Items listed in a dataset:

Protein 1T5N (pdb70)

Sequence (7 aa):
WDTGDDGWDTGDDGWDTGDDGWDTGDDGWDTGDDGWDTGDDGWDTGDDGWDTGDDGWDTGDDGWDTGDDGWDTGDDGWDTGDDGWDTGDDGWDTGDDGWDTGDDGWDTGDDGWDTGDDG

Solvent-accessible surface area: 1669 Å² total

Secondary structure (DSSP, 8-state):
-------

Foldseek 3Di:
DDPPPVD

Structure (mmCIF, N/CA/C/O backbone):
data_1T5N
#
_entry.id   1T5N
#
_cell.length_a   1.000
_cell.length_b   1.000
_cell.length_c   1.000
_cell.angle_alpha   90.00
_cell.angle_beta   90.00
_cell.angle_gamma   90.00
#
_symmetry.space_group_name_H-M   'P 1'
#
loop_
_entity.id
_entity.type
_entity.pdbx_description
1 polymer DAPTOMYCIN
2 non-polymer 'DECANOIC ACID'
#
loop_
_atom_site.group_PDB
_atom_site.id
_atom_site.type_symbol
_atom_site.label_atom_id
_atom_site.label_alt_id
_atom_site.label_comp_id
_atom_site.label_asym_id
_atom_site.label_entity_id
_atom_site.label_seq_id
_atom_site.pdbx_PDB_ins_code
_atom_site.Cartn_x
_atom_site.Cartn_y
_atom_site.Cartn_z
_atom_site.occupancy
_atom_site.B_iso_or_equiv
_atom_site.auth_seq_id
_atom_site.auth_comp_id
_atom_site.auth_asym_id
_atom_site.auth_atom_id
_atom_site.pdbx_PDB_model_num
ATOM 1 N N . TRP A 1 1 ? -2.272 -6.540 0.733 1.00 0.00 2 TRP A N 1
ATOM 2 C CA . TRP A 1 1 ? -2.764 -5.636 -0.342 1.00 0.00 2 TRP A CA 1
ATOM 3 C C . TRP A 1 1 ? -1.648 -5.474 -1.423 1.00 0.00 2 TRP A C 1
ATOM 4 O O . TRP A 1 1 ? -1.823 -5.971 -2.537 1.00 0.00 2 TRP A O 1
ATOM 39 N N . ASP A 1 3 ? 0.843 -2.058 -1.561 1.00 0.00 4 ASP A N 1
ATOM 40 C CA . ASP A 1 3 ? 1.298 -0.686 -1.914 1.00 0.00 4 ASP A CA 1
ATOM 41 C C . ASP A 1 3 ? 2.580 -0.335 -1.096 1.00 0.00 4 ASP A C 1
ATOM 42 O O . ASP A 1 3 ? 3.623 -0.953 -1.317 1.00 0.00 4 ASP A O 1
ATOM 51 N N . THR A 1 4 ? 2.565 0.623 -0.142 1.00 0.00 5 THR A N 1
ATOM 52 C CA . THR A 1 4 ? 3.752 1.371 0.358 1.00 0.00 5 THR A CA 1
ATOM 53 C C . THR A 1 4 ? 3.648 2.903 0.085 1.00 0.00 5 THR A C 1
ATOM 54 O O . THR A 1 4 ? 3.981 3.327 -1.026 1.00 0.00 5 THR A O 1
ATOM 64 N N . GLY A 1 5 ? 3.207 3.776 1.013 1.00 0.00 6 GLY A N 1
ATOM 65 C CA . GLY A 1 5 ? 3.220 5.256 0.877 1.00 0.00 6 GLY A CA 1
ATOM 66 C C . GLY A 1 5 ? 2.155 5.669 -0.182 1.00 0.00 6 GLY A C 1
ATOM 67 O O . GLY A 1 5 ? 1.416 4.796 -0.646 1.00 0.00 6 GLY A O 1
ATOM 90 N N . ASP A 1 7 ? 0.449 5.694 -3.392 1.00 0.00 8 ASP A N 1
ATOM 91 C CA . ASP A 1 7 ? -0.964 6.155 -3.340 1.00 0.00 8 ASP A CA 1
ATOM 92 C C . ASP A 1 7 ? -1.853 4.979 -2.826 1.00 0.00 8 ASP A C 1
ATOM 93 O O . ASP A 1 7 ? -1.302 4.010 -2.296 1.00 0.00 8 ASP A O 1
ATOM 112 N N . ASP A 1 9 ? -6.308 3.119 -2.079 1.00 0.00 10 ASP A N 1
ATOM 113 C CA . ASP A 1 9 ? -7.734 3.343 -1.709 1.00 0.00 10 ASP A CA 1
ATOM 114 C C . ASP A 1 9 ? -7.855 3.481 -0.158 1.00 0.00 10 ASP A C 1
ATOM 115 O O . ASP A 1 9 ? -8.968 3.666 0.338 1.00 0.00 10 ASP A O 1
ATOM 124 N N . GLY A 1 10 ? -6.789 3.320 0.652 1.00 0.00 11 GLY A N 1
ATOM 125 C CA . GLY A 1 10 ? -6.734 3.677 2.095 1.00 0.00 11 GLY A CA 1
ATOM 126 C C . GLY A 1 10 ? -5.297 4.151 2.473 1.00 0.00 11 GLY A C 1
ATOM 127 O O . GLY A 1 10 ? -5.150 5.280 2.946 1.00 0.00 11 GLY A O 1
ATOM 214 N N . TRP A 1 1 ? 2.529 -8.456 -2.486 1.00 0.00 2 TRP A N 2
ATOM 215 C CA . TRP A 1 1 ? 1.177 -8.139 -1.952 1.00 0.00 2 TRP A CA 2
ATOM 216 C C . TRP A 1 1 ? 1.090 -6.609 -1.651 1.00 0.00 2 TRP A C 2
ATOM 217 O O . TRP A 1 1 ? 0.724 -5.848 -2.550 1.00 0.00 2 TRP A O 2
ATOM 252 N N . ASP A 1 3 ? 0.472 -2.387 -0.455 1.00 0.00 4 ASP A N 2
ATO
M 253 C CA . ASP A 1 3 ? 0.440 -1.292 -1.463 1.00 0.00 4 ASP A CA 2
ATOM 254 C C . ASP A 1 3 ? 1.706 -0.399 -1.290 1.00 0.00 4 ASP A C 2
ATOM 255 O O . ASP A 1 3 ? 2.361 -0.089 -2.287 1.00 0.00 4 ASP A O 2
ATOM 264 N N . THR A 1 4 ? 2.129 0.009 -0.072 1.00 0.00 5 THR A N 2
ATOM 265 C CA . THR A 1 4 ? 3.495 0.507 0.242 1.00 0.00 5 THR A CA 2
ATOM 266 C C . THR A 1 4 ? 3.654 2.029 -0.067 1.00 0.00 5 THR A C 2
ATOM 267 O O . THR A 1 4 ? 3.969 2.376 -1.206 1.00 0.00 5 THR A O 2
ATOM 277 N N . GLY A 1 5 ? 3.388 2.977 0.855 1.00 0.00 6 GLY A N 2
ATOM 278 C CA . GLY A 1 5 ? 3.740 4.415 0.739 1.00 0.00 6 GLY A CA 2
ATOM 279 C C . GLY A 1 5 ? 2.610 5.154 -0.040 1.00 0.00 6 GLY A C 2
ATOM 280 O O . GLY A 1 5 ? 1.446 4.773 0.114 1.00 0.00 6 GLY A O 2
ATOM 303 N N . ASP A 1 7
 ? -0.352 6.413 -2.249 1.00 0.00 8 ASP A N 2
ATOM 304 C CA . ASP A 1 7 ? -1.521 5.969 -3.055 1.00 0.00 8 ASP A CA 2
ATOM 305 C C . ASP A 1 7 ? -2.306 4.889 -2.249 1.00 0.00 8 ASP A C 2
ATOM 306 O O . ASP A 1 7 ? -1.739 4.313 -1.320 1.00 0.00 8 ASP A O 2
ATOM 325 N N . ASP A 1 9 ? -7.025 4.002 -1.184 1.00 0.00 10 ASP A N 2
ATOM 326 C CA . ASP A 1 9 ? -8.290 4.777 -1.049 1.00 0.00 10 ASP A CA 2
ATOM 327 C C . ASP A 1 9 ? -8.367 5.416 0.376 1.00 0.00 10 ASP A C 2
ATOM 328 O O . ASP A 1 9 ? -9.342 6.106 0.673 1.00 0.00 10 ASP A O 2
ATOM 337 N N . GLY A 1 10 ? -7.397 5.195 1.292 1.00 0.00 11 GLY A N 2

◆ The problem: Your answer must consist only of the lines from the one containing "ATOM 280 O O" through the last line of the data above, both included, exactly as written.

◆ Solution for this problem:
ATOM 280 O O . GLY A 1 5 ? 1.446 4.773 0.114 1.00 0.00 6 GLY A O 2
ATOM 303 N N . ASP A 1 7
 ? -0.352 6.413 -2.249 1.00 0.00 8 ASP A N 2
ATOM 304 C CA . ASP A 1 7 ? -1.521 5.969 -3.055 1.00 0.00 8 ASP A CA 2
ATOM 305 C C . ASP A 1 7 ? -2.306 4.889 -2.249 1.00 0.00 8 ASP A C 2
ATOM 306 O O . ASP A 1 7 ? -1.739 4.313 -1.320 1.00 0.00 8 ASP A O 2
ATOM 325 N N . ASP A 1 9 ? -7.025 4.002 -1.184 1.00 0.00 10 ASP A N 2
ATOM 326 C CA . ASP A 1 9 ? -8.290 4.777 -1.049 1.00 0.00 10 ASP A CA 2
ATOM 327 C C . ASP A 1 9 ? -8.367 5.416 0.376 1.00 0.00 10 ASP A C 2
ATOM 328 O O . ASP A 1 9 ? -9.342 6.106 0.673 1.00 0.00 10 ASP A O 2
ATOM 337 N N . GLY A 1 10 ? -7.397 5.195 1.292 1.00 0.00 11 GLY A N 2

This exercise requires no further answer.